*** RECORDS FOR THIS TASK Section Begins ***

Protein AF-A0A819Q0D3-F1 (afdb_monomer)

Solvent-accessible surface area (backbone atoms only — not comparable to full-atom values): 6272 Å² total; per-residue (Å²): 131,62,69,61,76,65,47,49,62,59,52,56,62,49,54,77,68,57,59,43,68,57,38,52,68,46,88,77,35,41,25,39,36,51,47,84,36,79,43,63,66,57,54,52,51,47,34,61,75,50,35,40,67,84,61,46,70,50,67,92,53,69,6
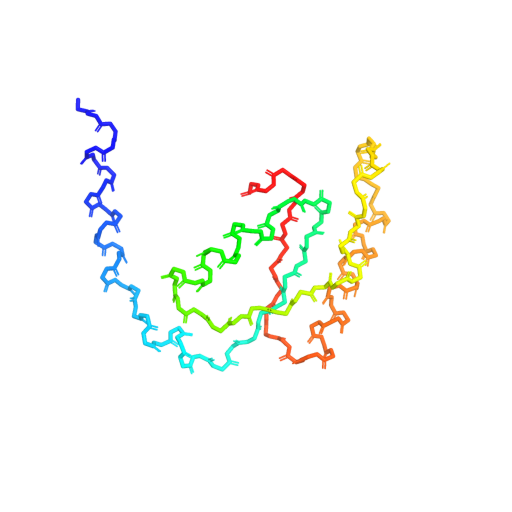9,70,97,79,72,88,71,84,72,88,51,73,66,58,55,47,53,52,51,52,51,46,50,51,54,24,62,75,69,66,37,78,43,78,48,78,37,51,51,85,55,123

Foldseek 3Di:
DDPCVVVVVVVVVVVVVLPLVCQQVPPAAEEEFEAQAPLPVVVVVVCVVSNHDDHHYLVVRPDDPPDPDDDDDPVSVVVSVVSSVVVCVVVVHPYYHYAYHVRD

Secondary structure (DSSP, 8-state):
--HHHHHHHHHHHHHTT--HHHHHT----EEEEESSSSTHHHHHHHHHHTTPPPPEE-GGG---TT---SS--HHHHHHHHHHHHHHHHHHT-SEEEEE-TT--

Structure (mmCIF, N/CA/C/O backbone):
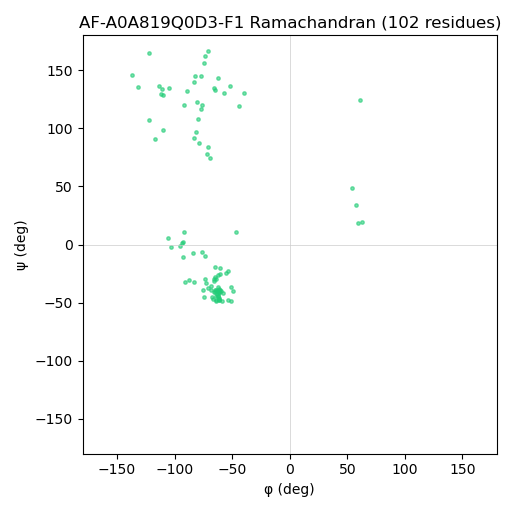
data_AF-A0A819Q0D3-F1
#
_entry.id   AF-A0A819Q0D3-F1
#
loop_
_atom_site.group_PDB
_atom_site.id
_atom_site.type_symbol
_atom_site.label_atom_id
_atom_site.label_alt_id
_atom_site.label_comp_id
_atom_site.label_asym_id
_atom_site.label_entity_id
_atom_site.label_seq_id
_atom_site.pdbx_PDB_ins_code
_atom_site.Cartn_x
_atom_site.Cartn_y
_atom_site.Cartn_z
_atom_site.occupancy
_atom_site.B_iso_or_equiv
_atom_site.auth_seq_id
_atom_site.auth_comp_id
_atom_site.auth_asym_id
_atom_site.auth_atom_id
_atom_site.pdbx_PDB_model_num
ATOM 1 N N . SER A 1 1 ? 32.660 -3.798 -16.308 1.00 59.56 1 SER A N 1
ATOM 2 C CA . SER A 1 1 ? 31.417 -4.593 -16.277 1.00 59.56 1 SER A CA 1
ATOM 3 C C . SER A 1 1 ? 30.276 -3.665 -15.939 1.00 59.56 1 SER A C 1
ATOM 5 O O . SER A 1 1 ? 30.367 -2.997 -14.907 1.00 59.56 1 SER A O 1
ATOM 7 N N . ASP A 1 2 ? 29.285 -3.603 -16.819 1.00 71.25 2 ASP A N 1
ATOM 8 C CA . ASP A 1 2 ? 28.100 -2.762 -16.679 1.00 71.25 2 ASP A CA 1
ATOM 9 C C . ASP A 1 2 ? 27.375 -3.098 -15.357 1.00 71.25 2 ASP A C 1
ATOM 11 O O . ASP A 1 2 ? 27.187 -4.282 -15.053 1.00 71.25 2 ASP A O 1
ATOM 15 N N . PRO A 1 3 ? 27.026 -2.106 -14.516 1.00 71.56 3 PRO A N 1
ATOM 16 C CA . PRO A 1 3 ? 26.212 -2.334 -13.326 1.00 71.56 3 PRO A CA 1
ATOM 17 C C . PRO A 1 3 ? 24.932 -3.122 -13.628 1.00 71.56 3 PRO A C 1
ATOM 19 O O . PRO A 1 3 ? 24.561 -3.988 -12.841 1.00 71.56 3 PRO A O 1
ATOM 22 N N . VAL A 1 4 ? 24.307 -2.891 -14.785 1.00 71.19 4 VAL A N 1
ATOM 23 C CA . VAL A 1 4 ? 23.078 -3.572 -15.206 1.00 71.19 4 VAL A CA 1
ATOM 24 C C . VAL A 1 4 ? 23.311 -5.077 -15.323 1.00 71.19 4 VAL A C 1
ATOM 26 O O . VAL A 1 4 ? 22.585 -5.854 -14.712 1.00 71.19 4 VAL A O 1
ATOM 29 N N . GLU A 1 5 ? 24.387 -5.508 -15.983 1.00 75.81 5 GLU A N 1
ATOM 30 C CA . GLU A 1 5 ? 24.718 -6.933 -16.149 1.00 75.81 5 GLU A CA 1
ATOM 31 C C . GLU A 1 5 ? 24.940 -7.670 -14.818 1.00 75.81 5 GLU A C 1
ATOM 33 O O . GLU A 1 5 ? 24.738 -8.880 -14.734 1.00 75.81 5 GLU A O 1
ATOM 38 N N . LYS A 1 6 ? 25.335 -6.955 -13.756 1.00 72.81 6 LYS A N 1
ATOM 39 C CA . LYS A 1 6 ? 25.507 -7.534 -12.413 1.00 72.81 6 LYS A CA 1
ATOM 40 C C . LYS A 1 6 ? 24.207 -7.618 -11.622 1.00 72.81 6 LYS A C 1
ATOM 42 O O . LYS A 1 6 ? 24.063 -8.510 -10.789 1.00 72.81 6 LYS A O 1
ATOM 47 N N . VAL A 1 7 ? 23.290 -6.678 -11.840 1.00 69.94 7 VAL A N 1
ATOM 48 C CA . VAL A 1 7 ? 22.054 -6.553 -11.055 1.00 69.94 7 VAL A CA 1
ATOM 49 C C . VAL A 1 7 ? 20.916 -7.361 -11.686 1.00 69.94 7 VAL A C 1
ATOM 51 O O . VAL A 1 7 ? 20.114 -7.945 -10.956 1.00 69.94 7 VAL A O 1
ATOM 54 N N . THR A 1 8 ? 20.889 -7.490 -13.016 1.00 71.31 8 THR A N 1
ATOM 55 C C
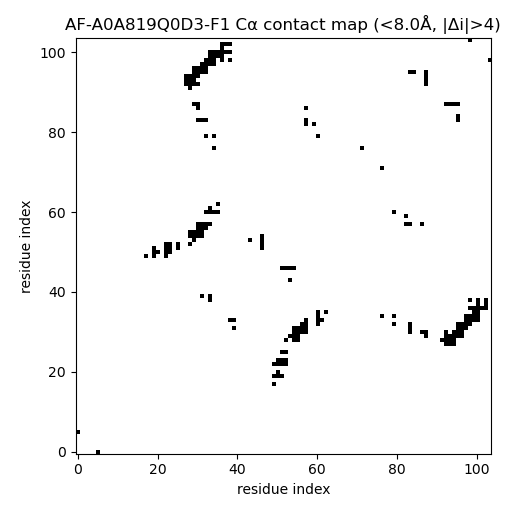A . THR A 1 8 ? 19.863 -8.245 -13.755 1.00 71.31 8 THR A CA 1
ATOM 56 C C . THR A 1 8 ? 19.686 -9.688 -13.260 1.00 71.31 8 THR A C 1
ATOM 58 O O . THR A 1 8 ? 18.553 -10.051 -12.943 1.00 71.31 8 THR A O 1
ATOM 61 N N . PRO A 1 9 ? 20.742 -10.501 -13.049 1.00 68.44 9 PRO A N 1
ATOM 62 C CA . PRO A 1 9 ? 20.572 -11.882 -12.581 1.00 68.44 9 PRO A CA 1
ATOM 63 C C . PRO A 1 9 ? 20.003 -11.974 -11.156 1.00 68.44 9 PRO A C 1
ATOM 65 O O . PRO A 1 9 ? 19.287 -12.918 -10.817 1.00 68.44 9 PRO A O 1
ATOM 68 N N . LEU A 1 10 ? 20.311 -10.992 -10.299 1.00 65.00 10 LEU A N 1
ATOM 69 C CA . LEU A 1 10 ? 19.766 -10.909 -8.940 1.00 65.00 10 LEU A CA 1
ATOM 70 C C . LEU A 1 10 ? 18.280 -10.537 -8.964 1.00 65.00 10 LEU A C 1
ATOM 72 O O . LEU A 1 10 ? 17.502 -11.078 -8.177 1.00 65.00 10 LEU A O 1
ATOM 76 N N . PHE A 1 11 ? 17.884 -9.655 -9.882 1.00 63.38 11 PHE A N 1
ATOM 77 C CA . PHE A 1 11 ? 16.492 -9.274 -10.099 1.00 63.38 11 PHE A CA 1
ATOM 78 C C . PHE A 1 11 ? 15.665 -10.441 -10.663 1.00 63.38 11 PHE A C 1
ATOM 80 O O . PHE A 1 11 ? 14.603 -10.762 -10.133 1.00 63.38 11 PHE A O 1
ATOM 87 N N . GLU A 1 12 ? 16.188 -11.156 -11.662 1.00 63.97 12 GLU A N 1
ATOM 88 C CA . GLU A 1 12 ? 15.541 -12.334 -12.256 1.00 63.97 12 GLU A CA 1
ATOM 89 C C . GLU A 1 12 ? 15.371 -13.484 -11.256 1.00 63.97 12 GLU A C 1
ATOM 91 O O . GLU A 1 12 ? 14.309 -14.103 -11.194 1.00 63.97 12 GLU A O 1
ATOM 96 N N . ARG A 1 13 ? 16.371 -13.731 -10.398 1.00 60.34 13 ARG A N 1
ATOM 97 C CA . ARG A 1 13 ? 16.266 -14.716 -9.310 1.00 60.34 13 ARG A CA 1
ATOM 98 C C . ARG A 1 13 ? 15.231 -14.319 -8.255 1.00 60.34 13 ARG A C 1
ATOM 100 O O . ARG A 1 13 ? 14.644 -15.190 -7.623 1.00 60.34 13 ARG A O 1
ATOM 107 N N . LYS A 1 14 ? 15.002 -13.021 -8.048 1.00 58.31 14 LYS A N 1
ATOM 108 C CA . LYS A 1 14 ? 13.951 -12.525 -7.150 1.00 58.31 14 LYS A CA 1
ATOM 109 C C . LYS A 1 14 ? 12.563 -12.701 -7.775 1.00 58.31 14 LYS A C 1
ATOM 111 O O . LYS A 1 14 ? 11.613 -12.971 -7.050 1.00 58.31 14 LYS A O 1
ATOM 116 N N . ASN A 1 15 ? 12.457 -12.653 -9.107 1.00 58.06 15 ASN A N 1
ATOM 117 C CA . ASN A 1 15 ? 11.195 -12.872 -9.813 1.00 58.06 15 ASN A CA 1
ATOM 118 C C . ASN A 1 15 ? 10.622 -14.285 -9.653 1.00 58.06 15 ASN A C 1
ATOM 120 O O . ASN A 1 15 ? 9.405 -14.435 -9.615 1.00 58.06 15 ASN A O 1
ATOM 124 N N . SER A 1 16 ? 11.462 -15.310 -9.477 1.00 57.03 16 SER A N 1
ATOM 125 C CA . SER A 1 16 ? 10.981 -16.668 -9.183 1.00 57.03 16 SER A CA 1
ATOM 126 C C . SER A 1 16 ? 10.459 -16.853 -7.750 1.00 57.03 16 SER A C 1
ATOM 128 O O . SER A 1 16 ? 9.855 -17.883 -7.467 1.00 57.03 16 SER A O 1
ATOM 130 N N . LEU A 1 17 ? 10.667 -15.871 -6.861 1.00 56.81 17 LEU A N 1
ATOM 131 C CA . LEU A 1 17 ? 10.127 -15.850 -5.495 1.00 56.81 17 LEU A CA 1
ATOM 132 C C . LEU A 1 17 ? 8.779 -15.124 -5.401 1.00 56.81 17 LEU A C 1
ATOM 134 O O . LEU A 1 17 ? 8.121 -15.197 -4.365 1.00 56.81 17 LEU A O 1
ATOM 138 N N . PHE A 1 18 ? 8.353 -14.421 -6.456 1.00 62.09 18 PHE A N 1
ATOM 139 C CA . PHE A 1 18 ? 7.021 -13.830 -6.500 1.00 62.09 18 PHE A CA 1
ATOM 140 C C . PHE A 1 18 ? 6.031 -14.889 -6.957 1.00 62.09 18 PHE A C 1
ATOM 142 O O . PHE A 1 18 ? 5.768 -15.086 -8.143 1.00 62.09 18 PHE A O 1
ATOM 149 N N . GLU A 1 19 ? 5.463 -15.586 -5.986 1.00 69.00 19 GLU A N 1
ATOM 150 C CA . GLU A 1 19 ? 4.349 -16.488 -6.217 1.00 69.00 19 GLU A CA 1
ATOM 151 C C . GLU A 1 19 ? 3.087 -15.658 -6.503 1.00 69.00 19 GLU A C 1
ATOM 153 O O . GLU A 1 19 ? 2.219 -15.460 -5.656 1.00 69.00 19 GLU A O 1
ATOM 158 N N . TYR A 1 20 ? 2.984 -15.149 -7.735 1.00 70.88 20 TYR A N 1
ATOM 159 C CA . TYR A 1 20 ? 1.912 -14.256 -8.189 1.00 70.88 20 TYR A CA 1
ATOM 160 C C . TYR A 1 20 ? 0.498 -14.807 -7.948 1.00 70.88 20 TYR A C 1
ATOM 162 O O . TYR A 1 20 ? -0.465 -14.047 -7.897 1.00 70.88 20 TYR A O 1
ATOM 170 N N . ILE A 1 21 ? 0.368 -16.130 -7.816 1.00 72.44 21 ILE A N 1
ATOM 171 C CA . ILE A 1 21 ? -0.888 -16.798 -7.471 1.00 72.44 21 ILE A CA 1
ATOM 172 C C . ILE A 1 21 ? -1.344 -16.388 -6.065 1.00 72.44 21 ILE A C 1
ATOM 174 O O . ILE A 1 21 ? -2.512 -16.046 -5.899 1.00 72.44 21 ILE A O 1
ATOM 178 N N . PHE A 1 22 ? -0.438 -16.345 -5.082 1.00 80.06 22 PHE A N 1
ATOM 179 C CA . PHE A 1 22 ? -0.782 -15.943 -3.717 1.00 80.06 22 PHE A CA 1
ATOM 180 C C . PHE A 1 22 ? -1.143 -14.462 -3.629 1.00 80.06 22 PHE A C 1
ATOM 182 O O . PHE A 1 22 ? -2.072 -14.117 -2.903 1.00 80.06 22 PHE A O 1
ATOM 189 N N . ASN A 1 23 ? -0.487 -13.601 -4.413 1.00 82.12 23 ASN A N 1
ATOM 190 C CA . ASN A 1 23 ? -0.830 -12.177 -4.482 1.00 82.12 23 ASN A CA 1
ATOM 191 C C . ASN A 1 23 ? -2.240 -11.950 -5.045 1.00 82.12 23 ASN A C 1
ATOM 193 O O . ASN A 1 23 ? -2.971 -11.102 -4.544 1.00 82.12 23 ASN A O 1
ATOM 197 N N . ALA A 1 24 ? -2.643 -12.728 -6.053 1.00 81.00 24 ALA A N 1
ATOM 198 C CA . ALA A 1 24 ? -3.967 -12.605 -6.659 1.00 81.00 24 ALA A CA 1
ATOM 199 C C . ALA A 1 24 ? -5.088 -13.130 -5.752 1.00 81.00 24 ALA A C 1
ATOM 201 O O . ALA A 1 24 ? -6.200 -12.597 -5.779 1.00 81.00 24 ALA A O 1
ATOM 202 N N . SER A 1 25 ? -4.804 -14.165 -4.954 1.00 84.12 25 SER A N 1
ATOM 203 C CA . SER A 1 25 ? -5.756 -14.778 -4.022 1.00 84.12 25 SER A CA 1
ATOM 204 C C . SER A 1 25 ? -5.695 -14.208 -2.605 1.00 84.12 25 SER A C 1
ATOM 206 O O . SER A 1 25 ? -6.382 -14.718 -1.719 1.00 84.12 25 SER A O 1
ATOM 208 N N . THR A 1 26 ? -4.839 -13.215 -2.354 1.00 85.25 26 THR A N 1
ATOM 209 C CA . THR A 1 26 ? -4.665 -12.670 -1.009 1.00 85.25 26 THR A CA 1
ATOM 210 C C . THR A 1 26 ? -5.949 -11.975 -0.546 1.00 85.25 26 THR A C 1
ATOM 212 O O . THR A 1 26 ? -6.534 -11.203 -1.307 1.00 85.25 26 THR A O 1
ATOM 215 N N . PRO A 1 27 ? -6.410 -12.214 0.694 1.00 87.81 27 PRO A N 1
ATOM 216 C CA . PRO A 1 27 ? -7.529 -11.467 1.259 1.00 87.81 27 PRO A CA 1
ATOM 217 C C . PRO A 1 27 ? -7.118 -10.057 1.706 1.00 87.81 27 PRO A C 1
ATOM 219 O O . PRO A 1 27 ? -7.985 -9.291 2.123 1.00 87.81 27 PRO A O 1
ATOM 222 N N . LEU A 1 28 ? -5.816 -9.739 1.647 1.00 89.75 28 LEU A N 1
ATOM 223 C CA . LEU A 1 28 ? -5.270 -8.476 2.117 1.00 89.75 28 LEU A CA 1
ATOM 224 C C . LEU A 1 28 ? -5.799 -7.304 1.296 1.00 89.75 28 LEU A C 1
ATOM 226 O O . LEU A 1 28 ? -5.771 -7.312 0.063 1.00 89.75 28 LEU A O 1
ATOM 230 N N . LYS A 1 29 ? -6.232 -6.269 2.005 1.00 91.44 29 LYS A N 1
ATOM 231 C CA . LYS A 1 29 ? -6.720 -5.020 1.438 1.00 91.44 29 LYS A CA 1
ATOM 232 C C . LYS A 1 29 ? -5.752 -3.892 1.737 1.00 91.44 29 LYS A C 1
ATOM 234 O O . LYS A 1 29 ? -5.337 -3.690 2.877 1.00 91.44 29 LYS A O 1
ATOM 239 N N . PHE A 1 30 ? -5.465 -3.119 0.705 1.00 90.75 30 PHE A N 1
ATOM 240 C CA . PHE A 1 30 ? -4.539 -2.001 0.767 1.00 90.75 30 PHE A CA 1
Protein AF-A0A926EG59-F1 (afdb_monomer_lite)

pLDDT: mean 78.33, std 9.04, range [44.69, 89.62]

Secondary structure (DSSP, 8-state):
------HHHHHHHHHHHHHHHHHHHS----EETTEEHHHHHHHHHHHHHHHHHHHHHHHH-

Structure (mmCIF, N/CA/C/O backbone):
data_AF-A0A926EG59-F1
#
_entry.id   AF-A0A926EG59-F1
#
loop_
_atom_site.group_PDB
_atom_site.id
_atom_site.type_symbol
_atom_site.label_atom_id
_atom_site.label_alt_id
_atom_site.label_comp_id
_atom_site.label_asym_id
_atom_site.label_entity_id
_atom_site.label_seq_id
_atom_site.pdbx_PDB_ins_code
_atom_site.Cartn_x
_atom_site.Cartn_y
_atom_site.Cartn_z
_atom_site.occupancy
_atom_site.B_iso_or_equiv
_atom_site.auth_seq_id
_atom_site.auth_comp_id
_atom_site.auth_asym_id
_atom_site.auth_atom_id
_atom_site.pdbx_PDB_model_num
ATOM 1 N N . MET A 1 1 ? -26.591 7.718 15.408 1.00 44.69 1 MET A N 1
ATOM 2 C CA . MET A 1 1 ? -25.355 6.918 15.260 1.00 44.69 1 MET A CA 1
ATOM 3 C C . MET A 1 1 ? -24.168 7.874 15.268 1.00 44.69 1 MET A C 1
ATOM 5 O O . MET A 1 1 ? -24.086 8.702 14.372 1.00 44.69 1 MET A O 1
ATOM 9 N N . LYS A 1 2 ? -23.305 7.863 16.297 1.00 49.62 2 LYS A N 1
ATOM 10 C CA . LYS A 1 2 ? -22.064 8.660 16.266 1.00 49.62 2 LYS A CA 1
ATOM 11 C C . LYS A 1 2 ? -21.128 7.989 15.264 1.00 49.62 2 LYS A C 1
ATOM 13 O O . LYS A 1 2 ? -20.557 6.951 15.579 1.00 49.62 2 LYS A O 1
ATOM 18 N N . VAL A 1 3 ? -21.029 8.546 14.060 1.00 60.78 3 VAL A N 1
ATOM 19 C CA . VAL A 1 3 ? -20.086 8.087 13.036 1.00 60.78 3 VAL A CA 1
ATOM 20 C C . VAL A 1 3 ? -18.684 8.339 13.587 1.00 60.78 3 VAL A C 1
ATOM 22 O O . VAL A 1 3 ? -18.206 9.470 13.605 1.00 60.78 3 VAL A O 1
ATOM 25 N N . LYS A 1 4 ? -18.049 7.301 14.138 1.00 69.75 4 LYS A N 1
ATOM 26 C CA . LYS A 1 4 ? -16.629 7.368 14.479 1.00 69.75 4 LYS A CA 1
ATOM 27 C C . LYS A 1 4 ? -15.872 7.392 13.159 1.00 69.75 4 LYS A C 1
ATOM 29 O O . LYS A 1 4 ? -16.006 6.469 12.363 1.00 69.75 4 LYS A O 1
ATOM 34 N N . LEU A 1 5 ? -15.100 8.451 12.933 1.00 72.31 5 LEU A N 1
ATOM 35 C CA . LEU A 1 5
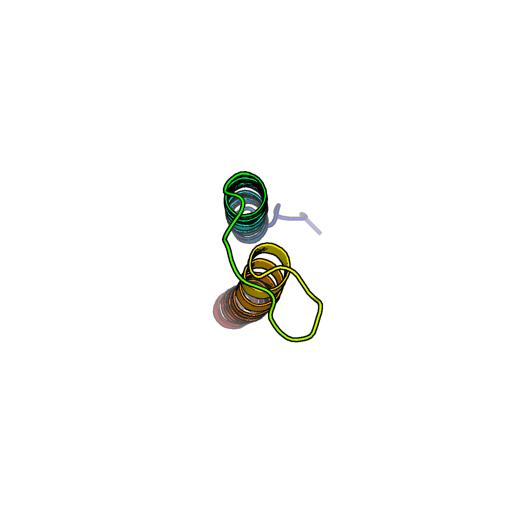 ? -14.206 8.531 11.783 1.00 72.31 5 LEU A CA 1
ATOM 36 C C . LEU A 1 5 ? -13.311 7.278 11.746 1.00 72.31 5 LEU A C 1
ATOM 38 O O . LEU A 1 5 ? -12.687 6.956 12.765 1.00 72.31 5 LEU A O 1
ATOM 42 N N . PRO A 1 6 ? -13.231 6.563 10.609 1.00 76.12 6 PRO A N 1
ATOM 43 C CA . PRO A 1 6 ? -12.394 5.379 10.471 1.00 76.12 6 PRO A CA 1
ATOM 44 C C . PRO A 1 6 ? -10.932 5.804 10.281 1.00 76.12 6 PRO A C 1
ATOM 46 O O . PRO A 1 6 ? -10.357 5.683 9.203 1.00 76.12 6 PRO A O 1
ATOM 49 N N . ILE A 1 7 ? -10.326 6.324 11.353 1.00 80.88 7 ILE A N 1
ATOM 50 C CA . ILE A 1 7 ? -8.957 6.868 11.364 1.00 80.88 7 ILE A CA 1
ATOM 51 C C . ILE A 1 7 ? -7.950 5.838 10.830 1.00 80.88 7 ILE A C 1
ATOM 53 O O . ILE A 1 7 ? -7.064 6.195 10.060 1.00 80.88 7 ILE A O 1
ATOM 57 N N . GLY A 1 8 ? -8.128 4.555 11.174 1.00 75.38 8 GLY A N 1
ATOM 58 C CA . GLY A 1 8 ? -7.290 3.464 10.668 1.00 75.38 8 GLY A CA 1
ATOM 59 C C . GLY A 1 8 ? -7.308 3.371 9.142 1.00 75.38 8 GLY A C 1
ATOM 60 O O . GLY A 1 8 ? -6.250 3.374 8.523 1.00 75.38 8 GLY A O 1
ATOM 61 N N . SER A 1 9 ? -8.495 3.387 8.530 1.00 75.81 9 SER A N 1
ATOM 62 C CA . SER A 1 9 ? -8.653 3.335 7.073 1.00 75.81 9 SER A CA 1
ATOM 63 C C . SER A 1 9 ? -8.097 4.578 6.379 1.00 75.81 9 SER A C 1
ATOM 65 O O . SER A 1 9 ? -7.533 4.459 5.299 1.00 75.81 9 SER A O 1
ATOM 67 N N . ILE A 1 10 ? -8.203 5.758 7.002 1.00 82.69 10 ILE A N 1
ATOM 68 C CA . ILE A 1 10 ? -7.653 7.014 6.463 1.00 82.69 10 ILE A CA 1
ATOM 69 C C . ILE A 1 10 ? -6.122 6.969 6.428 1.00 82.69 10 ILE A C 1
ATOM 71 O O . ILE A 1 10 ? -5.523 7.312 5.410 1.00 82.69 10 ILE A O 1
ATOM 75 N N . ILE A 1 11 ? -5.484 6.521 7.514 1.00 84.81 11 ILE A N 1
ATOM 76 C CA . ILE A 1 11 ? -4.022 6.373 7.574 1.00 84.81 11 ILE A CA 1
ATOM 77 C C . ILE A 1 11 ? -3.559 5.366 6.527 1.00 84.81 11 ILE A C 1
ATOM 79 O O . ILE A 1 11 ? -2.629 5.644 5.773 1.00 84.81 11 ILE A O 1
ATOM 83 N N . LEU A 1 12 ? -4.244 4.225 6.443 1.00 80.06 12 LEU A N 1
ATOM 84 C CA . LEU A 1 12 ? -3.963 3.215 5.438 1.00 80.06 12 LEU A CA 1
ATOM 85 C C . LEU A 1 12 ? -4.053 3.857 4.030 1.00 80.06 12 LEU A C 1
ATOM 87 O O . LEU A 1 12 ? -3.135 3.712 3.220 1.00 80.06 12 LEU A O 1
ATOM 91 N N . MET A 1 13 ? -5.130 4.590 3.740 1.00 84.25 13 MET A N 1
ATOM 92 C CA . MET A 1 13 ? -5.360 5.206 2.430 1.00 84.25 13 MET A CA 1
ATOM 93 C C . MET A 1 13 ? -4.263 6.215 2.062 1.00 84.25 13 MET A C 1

*** RECORDS FOR THIS TASK Section Ends ***

WORK REQUIRED —
All lines above from the line with "ATOM 7 N N ." through the line with "ATOM 26 O O", both included, are to be set down exactly, with nothing else.

SOLVED EXERCISE —
ATOM 7 N N . ASP A 1 2 ? 29.285 -3.603 -16.819 1.00 71.25 2 ASP A N 1
ATOM 8 C CA . ASP A 1 2 ? 28.100 -2.762 -16.679 1.00 71.25 2 ASP A CA 1
ATOM 9 C C . ASP A 1 2 ? 27.375 -3.098 -15.357 1.00 71.25 2 ASP A C 1
ATOM 11 O O . ASP A 1 2 ? 27.187 -4.282 -15.053 1.00 71.25 2 ASP A O 1
ATOM 15 N N . PRO A 1 3 ? 27.026 -2.106 -14.516 1.00 71.56 3 PRO A N 1
ATOM 16 C CA . PRO A 1 3 ? 26.212 -2.334 -13.326 1.00 71.56 3 PRO A CA 1
ATOM 17 C C . PRO A 1 3 ? 24.932 -3.122 -13.628 1.00 71.56 3 PRO A C 1
ATOM 19 O O . PRO A 1 3 ? 24.561 -3.988 -12.841 1.00 71.56 3 PRO A O 1
ATOM 22 N N . VAL A 1 4 ? 24.307 -2.891 -14.785 1.00 71.19 4 VAL A N 1
ATOM 23 C CA . VAL A 1 4 ? 23.078 -3.572 -15.206 1.00 71.19 4 VAL A CA 1
ATOM 24 C C . VAL A 1 4 ? 23.311 -5.077 -15.323 1.00 71.19 4 VAL A C 1
ATOM 26 O O . VAL A 1 4 ? 22.585 -5.854 -14.712 1.00 71.19 4 VAL A O 1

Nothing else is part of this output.